Dann würd ich mal nen großen, schnellen Server anpingen ( in die Konsole einfach mal "ping http://www.heise.de" eingeben ) und schreiben was als Ergebniss kommt. An nem vollen Temporary Internet Files Ordner kann es glaub ich nicht liegen, würd den aber auch mal leeren (zu finden unter "Extras" -> "Internetoptionen" -> Temporäre Internetdateien -> Dateien löschen...

schreib dann mal obs ging


----------



## JensG (21. Juni 2004)

Hallo Robinson,

falls der ping in einer akzeptablen Zeit funktioniert
aber der Seitenaufbau sehr lange dauert überprüfe
mal den MTU Wert deiner DSL Verbindung.

Gruß
Jens


----------



## Robinson (22. Juni 2004)

*Seitenaufbau fast 70 Sekunden*

Hallo Boesewicht,
Hallo JensG,

Ich habe Eure Tips probiert ; hier die Ergebnisse:

Viren- Prüfung: kein Befund
Spyware o.ä.   : keine gefunden

Ping at http://www.heise.de   :   69ms / 71ms / 73ms / 71ms

MTU- Wert : 1454 , empfohlene Vorgabe von freenet, mit TCPOptimize geprüft und
für gut befunden.

Fazit :  IMMER NOCH DIE GLEICHE SCH***** ! ! !

Danke Euch Beiden trotzdem für Eure schnellen Antworten !

* * * W E R  W E I S S  NO C H  R A T ? * * *


----------



## gothic ghost (22. Juni 2004)

> 69ms / 71ms / 73ms / 71ms


Der Upstream ist ja bescheiden (59-62 möglichst bei allen 4 ist normal),
welche USB-Treiber/Version benutzt du, von Microsoft oder Fritz?


----------



## Robinson (24. Juni 2004)

Hallo, Gothic Ghost !

Dank Dir für Deine Hilfsbereitschaft.

Der usb - Treiber ist von Microsoft v 5.1.2600.1106 vom 1.7.2001

Ich habe bereits auf Deinen Hinweis hin nach alternativen Treibern auf der Fritz! - CD gesucht.
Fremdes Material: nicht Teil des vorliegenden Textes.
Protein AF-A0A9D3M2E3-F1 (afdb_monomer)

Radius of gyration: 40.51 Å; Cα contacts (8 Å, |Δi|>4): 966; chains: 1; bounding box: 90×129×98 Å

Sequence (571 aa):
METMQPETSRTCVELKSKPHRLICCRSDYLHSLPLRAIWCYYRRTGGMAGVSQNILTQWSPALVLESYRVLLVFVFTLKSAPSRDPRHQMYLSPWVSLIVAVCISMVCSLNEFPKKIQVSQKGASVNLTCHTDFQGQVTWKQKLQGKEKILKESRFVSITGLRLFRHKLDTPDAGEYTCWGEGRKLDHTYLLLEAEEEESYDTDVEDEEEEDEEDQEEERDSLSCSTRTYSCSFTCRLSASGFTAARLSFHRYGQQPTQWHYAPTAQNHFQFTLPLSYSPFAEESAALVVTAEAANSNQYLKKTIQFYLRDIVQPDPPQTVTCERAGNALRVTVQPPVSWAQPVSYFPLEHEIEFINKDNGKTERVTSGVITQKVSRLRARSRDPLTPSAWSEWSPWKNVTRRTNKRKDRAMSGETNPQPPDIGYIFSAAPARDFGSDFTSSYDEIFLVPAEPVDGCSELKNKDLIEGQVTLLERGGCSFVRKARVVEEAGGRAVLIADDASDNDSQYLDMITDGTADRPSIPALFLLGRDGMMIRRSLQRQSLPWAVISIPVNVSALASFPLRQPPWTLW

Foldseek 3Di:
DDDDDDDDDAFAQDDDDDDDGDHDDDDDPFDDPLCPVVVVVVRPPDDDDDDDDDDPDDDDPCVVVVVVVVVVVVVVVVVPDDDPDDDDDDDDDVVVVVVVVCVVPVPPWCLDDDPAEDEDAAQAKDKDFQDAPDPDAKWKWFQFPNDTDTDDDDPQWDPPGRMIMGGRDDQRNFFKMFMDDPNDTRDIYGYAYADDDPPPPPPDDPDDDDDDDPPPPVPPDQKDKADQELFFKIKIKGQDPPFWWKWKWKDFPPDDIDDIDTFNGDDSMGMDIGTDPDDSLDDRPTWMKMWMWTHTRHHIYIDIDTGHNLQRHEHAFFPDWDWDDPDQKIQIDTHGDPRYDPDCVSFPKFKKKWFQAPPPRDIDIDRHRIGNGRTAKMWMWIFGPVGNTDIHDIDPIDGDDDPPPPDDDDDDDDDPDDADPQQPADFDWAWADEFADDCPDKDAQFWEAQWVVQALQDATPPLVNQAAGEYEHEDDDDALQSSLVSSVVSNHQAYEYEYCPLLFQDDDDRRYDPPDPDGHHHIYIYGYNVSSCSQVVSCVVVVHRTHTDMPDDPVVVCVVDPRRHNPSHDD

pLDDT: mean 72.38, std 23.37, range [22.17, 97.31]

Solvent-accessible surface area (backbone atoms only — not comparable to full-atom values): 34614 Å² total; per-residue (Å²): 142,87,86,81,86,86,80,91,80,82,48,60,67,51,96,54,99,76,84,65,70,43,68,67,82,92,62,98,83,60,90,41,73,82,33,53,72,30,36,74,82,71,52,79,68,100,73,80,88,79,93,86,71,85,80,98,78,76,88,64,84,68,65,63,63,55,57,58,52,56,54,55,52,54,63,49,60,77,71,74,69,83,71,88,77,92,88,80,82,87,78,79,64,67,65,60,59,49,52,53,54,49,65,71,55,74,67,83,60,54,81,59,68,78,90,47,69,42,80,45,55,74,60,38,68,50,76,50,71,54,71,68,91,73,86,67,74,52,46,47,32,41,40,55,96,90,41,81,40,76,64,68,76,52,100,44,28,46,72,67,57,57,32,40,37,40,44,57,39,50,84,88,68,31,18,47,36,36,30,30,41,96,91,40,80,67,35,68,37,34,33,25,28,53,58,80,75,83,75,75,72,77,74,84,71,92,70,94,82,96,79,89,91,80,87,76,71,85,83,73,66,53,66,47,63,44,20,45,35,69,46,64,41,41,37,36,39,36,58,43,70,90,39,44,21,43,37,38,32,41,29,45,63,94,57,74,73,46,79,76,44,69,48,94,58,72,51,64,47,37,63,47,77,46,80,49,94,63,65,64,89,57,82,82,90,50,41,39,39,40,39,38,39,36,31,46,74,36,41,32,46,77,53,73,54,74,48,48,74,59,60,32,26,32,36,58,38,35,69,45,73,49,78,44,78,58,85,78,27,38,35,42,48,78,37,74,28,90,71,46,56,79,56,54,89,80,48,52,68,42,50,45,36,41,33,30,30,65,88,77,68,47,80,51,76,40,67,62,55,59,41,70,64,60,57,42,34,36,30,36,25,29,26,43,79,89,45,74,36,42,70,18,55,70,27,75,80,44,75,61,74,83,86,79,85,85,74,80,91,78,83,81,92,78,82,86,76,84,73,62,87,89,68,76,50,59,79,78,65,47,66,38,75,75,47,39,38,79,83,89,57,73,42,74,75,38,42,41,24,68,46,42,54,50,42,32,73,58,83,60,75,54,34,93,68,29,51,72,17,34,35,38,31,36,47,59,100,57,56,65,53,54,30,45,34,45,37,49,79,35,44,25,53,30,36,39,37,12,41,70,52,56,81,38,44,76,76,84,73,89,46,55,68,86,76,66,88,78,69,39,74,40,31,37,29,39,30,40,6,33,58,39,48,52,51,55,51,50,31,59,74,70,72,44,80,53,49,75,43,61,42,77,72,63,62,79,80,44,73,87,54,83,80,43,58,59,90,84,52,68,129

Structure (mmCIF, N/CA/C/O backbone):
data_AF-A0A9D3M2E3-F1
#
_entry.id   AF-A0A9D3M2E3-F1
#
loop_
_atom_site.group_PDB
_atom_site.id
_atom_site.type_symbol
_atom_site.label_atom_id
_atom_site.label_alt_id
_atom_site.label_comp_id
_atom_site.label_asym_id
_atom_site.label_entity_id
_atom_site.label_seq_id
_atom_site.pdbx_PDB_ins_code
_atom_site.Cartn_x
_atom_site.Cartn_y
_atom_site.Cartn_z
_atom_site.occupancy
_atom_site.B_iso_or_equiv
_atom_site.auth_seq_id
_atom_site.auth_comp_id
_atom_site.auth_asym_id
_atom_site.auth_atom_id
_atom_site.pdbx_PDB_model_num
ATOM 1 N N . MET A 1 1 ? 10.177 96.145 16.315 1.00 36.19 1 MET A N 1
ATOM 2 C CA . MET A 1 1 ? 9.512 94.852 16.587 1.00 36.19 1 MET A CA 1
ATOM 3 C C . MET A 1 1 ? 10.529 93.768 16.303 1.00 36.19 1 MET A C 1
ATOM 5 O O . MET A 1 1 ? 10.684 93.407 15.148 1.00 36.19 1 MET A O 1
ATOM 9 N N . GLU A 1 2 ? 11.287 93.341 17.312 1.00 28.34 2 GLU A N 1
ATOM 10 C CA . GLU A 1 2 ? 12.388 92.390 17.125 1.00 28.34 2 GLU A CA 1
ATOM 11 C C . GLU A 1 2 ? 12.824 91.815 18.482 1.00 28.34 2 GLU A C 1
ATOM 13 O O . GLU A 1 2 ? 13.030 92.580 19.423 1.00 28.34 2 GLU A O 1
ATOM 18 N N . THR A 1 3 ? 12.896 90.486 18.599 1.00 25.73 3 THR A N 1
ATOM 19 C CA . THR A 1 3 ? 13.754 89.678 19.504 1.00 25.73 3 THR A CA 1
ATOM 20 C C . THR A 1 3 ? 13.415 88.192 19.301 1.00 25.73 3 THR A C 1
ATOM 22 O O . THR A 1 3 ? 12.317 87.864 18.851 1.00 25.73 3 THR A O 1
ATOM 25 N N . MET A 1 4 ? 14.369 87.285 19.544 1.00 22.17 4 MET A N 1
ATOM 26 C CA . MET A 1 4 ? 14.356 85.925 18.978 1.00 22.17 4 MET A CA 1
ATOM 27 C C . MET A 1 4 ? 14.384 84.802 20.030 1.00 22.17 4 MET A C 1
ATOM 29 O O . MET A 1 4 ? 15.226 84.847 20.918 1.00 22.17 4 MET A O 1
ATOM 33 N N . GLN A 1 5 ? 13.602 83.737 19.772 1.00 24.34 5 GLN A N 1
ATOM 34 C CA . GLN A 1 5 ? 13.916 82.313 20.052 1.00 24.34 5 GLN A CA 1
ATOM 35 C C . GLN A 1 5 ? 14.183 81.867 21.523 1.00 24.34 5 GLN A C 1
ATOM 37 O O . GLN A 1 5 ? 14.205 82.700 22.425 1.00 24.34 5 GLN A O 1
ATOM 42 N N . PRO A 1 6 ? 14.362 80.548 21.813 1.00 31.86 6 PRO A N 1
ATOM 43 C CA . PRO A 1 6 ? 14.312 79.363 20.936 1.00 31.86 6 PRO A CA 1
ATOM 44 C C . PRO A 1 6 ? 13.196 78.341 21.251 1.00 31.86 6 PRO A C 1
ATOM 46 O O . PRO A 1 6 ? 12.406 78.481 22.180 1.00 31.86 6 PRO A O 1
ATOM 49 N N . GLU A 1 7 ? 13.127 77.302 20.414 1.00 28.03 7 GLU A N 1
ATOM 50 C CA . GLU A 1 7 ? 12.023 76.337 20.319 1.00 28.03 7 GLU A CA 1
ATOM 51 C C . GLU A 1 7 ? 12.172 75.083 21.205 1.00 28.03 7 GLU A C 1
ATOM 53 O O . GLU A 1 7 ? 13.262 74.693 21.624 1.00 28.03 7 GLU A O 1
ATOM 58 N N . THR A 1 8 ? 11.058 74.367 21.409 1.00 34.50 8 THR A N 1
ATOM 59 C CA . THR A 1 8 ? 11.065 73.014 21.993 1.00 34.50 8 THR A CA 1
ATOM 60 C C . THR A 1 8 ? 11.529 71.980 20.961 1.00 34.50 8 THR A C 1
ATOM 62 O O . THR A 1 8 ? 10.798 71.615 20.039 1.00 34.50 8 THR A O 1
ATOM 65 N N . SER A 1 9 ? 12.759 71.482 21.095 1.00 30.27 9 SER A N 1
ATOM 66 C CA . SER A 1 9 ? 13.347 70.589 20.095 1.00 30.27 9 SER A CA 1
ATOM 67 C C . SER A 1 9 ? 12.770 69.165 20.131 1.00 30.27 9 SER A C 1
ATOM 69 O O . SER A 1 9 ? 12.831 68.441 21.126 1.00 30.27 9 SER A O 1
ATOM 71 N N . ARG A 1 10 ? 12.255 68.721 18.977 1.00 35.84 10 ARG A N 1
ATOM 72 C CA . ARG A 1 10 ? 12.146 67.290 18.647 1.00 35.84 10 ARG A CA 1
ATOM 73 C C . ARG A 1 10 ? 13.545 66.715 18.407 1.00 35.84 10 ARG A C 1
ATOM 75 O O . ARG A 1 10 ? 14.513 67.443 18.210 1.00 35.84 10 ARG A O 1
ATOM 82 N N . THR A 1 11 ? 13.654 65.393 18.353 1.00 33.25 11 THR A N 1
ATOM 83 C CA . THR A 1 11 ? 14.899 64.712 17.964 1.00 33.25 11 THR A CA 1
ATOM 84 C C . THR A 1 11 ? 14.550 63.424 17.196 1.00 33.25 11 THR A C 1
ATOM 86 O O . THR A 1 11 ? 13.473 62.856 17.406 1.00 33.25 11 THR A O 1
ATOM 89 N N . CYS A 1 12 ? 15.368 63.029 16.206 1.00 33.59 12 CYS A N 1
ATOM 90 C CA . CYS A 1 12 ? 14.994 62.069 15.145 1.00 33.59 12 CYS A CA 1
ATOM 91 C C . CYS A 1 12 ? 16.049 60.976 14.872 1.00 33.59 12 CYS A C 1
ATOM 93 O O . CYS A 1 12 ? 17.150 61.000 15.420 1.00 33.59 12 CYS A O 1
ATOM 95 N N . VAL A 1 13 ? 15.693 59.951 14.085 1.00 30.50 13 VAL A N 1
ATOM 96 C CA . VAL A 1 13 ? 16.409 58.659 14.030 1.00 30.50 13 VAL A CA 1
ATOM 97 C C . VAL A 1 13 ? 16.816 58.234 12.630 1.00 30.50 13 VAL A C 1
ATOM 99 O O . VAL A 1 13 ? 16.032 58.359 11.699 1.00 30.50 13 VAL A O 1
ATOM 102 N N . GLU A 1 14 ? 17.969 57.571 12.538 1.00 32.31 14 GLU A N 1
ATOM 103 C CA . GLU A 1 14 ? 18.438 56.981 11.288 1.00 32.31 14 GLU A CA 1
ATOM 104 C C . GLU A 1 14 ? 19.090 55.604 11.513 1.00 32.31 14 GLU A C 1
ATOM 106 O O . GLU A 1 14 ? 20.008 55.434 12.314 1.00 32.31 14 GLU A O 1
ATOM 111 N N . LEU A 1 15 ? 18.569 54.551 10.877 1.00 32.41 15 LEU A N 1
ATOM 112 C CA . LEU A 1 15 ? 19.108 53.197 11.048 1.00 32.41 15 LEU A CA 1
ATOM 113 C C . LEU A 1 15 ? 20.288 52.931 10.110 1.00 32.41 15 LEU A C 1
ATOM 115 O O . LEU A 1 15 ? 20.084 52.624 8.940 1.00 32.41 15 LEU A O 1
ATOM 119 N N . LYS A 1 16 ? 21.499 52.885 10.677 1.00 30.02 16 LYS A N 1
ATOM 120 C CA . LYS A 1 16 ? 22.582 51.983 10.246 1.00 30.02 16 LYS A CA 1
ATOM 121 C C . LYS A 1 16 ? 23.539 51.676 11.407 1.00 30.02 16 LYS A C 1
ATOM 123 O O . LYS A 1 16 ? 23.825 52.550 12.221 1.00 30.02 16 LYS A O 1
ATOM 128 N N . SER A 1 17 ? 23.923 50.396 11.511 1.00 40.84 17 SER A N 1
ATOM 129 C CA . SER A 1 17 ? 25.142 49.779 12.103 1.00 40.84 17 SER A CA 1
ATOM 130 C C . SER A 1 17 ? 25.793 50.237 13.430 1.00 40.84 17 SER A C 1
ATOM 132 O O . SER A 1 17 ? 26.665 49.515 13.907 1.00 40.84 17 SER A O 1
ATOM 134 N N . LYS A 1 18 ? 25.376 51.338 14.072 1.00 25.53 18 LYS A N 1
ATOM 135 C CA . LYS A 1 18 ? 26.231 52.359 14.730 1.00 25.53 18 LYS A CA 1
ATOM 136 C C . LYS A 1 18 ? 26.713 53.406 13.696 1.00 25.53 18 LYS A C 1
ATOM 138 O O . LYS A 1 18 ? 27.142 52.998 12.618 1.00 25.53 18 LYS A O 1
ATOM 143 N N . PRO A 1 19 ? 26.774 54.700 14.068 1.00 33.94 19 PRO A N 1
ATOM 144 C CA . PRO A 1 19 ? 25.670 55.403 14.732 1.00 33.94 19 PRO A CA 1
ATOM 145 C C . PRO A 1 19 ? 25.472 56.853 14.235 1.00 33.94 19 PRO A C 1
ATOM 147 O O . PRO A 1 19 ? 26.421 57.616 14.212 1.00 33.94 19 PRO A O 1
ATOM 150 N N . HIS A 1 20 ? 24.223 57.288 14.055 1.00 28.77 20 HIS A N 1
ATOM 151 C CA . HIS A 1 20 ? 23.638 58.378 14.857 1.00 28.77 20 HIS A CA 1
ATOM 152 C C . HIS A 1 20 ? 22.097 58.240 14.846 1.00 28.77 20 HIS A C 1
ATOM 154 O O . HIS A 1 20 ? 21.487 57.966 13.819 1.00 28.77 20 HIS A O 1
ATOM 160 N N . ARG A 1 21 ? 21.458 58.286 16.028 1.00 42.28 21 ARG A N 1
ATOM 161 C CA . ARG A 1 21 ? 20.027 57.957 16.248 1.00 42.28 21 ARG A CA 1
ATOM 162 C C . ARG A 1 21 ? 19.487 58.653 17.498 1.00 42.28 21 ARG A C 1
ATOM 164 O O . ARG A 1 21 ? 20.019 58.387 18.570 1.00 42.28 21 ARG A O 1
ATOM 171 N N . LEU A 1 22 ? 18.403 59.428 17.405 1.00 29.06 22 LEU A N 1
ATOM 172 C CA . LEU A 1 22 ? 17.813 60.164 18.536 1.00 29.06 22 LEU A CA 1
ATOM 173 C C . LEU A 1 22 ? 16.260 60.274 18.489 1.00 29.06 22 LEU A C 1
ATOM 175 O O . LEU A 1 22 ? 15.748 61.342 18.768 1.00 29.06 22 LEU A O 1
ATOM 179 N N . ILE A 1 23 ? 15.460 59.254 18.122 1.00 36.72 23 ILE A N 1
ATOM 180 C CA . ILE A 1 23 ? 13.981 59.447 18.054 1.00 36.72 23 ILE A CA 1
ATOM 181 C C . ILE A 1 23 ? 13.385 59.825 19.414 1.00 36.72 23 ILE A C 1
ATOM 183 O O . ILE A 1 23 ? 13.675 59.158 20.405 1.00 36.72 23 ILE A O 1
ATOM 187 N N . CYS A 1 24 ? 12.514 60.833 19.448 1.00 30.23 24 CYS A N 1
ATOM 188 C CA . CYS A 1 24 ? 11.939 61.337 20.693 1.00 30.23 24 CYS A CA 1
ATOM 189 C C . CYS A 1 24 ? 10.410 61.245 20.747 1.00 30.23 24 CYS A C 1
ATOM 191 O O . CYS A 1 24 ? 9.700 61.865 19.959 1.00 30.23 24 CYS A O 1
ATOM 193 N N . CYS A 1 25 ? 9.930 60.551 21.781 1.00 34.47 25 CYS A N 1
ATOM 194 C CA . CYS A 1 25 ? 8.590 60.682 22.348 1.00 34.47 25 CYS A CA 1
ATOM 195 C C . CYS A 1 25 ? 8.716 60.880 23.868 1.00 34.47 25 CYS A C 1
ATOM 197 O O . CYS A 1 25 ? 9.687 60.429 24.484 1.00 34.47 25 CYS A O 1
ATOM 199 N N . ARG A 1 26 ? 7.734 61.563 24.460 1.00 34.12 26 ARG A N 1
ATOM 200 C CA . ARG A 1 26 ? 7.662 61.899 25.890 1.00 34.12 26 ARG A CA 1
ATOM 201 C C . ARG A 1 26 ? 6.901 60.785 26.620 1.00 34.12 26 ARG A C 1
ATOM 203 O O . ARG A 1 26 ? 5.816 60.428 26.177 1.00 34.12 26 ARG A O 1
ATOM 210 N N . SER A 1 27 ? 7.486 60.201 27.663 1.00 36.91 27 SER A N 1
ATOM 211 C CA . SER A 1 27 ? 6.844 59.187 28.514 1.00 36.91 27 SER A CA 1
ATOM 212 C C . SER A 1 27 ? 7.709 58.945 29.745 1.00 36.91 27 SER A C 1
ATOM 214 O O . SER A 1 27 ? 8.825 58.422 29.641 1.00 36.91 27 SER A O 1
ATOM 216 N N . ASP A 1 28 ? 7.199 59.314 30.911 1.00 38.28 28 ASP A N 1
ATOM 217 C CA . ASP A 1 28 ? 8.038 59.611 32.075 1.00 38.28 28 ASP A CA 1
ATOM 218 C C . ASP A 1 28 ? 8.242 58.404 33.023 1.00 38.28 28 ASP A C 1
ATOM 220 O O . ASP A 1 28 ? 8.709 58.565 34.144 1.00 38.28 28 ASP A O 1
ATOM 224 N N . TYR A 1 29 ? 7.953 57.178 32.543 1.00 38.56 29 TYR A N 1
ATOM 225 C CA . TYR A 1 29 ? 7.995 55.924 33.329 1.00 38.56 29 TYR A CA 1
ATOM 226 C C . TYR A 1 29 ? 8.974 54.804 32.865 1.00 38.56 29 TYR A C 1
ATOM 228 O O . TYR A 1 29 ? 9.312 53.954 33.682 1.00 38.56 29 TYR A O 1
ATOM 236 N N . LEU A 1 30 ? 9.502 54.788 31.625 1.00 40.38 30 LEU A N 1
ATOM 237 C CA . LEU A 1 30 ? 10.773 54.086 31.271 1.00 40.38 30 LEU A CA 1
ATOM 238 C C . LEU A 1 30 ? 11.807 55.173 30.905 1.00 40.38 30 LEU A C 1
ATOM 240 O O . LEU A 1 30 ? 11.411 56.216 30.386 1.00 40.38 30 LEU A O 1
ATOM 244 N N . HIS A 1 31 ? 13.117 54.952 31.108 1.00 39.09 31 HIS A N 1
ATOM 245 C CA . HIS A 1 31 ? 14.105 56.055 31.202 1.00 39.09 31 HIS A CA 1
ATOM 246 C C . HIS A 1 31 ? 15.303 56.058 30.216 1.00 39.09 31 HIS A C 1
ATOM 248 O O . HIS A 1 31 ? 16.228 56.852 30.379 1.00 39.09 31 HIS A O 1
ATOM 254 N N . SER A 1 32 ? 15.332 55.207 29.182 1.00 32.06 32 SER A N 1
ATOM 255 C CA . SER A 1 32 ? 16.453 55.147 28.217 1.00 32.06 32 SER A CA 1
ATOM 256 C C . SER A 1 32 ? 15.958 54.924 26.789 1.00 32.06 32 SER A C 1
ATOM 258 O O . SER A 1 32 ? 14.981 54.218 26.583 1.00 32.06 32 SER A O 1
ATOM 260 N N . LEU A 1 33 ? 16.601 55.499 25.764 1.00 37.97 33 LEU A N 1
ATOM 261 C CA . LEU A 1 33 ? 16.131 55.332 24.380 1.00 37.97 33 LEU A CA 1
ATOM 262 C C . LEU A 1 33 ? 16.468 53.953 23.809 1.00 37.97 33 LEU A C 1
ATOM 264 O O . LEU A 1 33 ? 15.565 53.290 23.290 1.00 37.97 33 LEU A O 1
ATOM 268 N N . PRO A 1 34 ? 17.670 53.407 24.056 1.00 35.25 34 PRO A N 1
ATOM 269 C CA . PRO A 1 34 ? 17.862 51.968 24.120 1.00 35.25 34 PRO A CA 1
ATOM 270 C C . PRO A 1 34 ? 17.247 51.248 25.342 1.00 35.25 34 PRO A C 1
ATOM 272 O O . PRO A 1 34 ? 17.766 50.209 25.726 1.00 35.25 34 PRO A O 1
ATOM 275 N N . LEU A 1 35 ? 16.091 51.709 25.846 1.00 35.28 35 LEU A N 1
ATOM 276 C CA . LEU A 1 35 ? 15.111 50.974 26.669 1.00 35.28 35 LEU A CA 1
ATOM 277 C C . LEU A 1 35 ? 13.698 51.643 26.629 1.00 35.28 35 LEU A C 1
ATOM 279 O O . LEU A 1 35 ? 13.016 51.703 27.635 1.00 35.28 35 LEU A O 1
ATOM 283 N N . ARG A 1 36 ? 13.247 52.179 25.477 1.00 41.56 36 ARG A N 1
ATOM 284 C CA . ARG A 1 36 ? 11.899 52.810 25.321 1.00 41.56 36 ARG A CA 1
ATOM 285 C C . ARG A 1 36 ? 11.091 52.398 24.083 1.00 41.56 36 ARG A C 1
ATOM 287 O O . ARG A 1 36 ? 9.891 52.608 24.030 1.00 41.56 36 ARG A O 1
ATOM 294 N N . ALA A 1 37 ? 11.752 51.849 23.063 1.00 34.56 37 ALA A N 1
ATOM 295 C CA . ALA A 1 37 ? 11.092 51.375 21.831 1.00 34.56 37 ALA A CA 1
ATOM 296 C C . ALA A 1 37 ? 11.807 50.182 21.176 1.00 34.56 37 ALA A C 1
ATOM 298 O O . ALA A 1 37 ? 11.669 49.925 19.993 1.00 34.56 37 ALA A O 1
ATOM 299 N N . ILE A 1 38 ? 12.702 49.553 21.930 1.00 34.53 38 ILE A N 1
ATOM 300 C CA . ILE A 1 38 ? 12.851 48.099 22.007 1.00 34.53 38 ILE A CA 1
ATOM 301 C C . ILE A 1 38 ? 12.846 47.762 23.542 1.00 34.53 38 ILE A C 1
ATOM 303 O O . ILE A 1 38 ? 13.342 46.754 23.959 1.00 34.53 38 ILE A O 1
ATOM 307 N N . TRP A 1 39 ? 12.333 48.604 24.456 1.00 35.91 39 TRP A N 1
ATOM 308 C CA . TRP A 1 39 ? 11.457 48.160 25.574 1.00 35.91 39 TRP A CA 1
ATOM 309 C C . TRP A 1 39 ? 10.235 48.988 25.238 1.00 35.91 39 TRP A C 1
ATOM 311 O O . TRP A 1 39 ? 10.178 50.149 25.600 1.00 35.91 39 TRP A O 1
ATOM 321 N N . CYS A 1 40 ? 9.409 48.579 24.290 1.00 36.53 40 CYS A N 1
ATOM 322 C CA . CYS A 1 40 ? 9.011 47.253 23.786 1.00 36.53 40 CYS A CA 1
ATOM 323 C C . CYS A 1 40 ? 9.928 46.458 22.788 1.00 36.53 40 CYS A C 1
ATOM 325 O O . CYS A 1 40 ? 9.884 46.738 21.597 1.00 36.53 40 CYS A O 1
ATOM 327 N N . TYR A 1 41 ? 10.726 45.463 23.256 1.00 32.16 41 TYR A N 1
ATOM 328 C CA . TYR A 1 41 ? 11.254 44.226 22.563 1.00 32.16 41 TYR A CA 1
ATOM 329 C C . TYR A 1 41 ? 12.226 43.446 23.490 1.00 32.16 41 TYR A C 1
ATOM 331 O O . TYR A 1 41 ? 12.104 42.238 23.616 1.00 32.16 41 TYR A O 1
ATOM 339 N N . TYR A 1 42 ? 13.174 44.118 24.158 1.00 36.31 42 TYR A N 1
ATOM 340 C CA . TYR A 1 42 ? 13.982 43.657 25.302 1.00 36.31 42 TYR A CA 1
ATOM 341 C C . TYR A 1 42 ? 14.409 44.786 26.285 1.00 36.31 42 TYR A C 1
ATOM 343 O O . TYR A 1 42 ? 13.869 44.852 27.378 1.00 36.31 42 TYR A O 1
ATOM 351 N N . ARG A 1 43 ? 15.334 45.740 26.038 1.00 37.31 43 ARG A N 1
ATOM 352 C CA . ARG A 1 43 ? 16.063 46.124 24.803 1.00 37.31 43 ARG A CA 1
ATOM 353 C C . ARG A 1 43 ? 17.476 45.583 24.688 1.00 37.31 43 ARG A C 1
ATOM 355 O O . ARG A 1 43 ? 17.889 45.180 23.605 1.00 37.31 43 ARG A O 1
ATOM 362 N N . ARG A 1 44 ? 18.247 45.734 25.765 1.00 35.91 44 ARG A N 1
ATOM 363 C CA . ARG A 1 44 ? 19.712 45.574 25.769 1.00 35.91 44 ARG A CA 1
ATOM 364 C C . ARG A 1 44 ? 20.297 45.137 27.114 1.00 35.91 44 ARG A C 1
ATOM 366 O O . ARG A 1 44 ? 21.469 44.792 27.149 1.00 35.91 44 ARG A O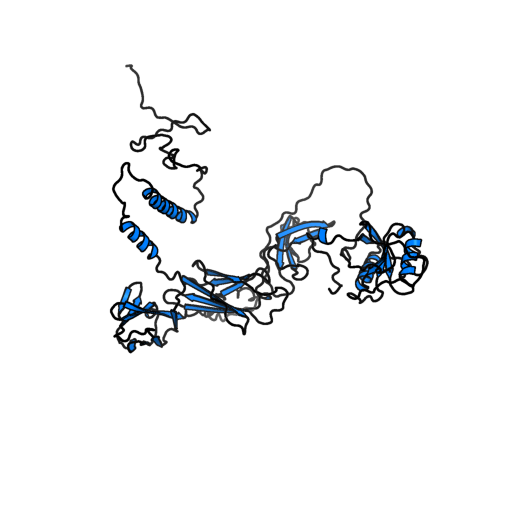 1
ATOM 373 N N . THR A 1 45 ? 19.524 45.158 28.196 1.00 35.41 45 THR A N 1
ATOM 374 C CA . THR A 1 45 ? 19.980 44.861 29.564 1.00 35.41 45 THR A CA 1
ATOM 375 C C . THR A 1 45 ? 19.435 43.526 30.063 1.00 35.41 45 THR A C 1
ATOM 377 O O . THR A 1 45 ? 18.301 43.173 29.752 1.00 35.41 45 THR A O 1
ATOM 380 N N . GLY A 1 46 ? 20.206 42.821 30.894 1.00 34.03 46 GLY A N 1
ATOM 381 C CA . GLY A 1 46 ? 19.737 41.664 31.674 1.00 34.03 46 GLY A CA 1
ATOM 382 C C . GLY A 1 46 ? 19.770 40.337 30.916 1.00 34.03 46 GLY A C 1
ATOM 383 O O . GLY A 1 46 ? 20.459 39.423 31.347 1.00 34.03 46 GLY A O 1
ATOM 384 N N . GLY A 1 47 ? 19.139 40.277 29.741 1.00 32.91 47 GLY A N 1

Dort wird aber nichts angeboten.

Ich denke auch mal, dass der usb- Anschluss vom Rechner ohnehin vom Betriebssystem selbst eingebunden wird und auch keine Änderung durch den Anschluss eines usb- device wie das DSL- Modem umkonfiguriert wird. 

Gibt es vielleicht noch etwas, was ich nicht bedacht haben könnte?


----------



## Thomas Lindner (24. Juni 2004)

Evtl. liegt es *nicht* an deinem PC, weil freenet lagt zur zeit zeitweise masiv - selbe Probs treten bei mir auch auf, allerdings nur unter Windows, auf einer Probeinstallation von Linux nicht.

Versuch mal einen anderen Capitreiber/DSL Treiber ( den von XP ) falls du den von freenet zur Zeit nutzt.


----------



## Robinson (6. Juli 2004)

*Seitenaufbau fast 70 Sekunden*

Hallo an Alle,

Danke Euch nochmal für Eure Hilfe, mein DSL- Problem zu lösen.
Danke auch an Thomas Lindner !

Es ist wie immer schwer, Ferndiagnosen zu treffen, zumal das Zusammenspiel von Hard- und Software eine unendliche Geschichte ist.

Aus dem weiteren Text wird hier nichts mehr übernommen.